▶ **MATERIAL PROVIDED**
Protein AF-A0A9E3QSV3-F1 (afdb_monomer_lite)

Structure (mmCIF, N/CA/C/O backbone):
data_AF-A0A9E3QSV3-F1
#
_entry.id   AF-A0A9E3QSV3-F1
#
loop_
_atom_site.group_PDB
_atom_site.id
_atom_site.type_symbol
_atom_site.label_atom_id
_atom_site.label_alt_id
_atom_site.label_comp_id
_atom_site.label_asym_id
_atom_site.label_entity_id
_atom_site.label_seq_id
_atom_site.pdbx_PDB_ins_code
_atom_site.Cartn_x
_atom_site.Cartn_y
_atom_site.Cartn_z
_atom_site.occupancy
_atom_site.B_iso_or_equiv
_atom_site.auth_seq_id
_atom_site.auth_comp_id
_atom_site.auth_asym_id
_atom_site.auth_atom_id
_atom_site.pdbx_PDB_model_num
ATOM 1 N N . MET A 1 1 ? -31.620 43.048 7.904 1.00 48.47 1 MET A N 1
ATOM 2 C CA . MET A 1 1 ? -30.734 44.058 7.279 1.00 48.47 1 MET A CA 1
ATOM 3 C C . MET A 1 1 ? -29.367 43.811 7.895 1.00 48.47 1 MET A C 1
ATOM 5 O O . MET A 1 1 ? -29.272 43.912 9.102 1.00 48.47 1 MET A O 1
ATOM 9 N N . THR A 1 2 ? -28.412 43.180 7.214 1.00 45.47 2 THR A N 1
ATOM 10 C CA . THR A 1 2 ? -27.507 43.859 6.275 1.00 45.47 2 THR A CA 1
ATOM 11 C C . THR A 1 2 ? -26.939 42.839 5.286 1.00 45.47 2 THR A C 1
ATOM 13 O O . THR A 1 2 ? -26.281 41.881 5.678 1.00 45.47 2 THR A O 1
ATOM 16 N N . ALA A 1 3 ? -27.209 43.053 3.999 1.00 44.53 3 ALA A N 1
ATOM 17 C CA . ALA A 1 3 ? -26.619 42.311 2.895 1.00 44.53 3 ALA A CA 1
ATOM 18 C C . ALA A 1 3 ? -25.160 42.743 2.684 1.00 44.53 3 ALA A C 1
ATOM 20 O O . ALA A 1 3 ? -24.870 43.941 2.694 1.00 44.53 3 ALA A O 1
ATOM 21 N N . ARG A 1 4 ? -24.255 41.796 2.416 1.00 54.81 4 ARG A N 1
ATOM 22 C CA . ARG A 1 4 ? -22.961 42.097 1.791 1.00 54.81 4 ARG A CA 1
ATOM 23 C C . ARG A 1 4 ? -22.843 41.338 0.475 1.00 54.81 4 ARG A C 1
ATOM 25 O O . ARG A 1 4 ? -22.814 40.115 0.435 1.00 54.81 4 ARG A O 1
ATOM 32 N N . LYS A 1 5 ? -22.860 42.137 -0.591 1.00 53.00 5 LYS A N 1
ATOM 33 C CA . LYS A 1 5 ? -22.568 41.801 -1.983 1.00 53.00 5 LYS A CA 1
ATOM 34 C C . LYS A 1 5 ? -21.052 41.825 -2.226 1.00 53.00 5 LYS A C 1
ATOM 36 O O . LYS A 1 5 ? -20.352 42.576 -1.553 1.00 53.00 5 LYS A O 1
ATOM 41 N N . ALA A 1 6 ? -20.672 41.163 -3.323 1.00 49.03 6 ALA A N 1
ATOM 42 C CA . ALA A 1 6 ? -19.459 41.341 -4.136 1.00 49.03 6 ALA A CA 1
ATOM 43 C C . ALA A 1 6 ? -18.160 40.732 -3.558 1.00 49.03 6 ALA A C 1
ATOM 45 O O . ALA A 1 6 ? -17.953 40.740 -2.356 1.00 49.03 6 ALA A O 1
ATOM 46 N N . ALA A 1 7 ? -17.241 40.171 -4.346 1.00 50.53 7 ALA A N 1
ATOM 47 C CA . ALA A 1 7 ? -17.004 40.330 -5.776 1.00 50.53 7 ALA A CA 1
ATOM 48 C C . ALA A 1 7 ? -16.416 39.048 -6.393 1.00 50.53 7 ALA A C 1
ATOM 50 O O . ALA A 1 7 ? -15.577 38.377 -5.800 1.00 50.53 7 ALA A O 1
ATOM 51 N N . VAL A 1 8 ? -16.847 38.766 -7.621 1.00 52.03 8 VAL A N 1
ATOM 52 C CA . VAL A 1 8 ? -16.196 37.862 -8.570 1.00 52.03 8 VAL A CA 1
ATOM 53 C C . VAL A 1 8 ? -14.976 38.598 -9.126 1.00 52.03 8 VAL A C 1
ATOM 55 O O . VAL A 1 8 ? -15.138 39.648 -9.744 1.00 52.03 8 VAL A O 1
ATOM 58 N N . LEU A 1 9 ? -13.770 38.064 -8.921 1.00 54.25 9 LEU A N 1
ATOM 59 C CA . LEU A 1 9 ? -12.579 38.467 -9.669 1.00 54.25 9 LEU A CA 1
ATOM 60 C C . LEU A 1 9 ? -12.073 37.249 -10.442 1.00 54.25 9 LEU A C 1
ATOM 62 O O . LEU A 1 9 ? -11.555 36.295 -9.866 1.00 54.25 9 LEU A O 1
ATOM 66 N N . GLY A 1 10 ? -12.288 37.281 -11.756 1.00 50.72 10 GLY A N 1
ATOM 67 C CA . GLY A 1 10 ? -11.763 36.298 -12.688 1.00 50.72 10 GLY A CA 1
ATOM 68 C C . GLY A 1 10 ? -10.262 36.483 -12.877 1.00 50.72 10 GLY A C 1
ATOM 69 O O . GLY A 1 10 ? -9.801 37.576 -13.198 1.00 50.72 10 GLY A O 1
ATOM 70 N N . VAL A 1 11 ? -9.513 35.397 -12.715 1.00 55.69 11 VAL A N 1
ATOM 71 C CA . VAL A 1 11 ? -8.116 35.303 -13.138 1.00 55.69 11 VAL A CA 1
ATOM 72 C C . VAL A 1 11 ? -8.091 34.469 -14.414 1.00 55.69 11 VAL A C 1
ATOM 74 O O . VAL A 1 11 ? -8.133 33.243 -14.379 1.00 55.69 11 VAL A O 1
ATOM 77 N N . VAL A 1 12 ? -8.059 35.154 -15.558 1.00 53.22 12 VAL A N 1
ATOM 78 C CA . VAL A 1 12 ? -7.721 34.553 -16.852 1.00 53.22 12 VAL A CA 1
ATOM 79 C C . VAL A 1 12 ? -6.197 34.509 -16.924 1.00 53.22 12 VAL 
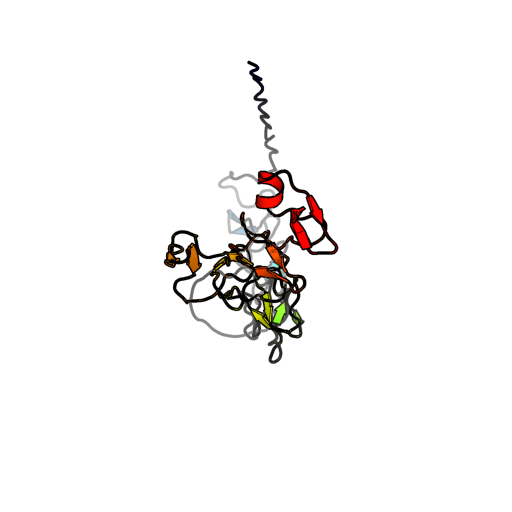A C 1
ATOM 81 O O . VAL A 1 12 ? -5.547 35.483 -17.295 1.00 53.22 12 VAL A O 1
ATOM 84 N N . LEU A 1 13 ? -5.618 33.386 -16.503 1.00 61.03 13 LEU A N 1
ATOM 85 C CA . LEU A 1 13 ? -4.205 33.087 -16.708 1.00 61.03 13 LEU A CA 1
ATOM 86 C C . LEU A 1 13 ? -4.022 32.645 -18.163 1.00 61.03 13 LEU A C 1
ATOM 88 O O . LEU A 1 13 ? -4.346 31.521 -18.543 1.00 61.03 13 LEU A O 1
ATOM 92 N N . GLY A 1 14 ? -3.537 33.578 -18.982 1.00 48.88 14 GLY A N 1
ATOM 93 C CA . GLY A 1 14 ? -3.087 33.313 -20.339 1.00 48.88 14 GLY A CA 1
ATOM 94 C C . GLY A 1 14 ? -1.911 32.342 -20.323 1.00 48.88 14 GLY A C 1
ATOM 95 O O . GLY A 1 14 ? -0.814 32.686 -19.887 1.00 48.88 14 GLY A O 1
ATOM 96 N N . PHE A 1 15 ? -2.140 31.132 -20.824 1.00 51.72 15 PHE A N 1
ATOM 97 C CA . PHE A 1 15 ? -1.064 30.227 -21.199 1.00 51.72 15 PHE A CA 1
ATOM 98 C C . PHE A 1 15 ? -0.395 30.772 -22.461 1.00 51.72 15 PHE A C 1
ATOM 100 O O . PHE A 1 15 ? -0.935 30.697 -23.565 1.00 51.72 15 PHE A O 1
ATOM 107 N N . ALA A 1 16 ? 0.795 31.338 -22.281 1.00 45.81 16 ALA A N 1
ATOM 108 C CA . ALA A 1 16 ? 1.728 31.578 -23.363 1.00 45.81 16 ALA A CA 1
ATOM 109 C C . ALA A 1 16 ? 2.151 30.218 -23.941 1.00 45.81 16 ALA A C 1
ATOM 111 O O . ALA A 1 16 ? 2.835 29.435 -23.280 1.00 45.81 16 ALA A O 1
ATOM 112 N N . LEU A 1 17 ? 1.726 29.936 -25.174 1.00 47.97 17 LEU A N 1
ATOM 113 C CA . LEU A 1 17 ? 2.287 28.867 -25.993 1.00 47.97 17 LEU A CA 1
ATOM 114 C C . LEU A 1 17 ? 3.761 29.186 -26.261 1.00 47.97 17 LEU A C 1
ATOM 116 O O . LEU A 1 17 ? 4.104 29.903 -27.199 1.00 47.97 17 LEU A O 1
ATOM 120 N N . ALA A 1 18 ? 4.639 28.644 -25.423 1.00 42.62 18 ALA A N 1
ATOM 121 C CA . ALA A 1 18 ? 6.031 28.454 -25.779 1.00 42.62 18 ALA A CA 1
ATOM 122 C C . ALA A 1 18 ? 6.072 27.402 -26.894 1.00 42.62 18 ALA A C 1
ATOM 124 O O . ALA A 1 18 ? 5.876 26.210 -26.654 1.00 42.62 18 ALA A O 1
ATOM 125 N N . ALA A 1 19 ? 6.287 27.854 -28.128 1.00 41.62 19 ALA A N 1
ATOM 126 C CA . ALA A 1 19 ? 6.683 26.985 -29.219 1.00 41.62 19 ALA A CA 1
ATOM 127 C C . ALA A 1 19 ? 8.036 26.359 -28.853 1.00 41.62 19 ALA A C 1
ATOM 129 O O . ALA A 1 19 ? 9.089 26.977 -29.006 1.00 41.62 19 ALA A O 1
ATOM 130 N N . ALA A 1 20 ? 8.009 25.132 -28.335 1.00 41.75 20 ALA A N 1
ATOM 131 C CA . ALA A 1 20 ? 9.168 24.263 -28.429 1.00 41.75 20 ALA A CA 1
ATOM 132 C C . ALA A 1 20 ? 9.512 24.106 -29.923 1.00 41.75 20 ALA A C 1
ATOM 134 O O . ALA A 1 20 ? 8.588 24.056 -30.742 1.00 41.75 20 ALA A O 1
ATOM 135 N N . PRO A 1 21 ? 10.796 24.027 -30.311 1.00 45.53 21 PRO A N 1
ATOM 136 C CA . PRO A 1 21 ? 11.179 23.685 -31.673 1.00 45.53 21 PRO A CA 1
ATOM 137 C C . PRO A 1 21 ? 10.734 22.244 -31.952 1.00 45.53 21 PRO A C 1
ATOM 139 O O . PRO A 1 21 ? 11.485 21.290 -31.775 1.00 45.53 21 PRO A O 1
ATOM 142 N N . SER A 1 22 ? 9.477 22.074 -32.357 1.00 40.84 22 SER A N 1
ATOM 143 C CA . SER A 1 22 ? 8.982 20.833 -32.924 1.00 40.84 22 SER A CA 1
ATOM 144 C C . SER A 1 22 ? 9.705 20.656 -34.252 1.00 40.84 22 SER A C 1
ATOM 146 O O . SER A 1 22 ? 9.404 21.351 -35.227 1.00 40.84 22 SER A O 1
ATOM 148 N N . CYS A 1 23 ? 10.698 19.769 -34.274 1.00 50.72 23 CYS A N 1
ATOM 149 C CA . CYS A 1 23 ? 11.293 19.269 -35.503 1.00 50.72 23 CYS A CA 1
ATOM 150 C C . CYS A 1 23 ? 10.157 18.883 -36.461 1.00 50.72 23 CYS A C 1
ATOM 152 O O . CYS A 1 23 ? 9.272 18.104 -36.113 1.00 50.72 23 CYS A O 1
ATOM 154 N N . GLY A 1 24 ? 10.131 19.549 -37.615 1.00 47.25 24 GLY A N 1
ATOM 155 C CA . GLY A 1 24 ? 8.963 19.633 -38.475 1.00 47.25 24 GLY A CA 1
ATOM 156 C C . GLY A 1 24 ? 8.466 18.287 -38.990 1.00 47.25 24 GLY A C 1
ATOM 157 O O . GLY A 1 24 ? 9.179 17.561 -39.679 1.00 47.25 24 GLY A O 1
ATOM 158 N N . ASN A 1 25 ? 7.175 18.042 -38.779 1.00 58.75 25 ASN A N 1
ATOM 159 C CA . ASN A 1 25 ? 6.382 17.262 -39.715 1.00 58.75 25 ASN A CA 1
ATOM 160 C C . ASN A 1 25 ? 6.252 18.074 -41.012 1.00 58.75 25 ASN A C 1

▶ **WHAT THIS TASK INVOLVES**
Copy out the range of lines above starting at the line with "ATOM 84 N N" and ending at the line with "ATOM 88 O O", exactly and including both.

▶ **WRITTEN RESPONSE**
ATOM 84 N N . LEU A 1 13 ? -5.618 33.386 -16.503 1.00 61.03 13 LEU A N 1
ATOM 85 C CA . LEU A 1 13 ? -4.205 33.087 -16.708 1.00 61.03 13 LEU A CA 1
ATOM 86 C C . LEU A 1 13 ? -4.022 32.645 -18.163 1.00 61.03 13 LEU A C 1
ATOM 88 O O . LEU A 1 13 ? -4.346 31.521 -18.543 1.00 61.03 13 LEU A O 1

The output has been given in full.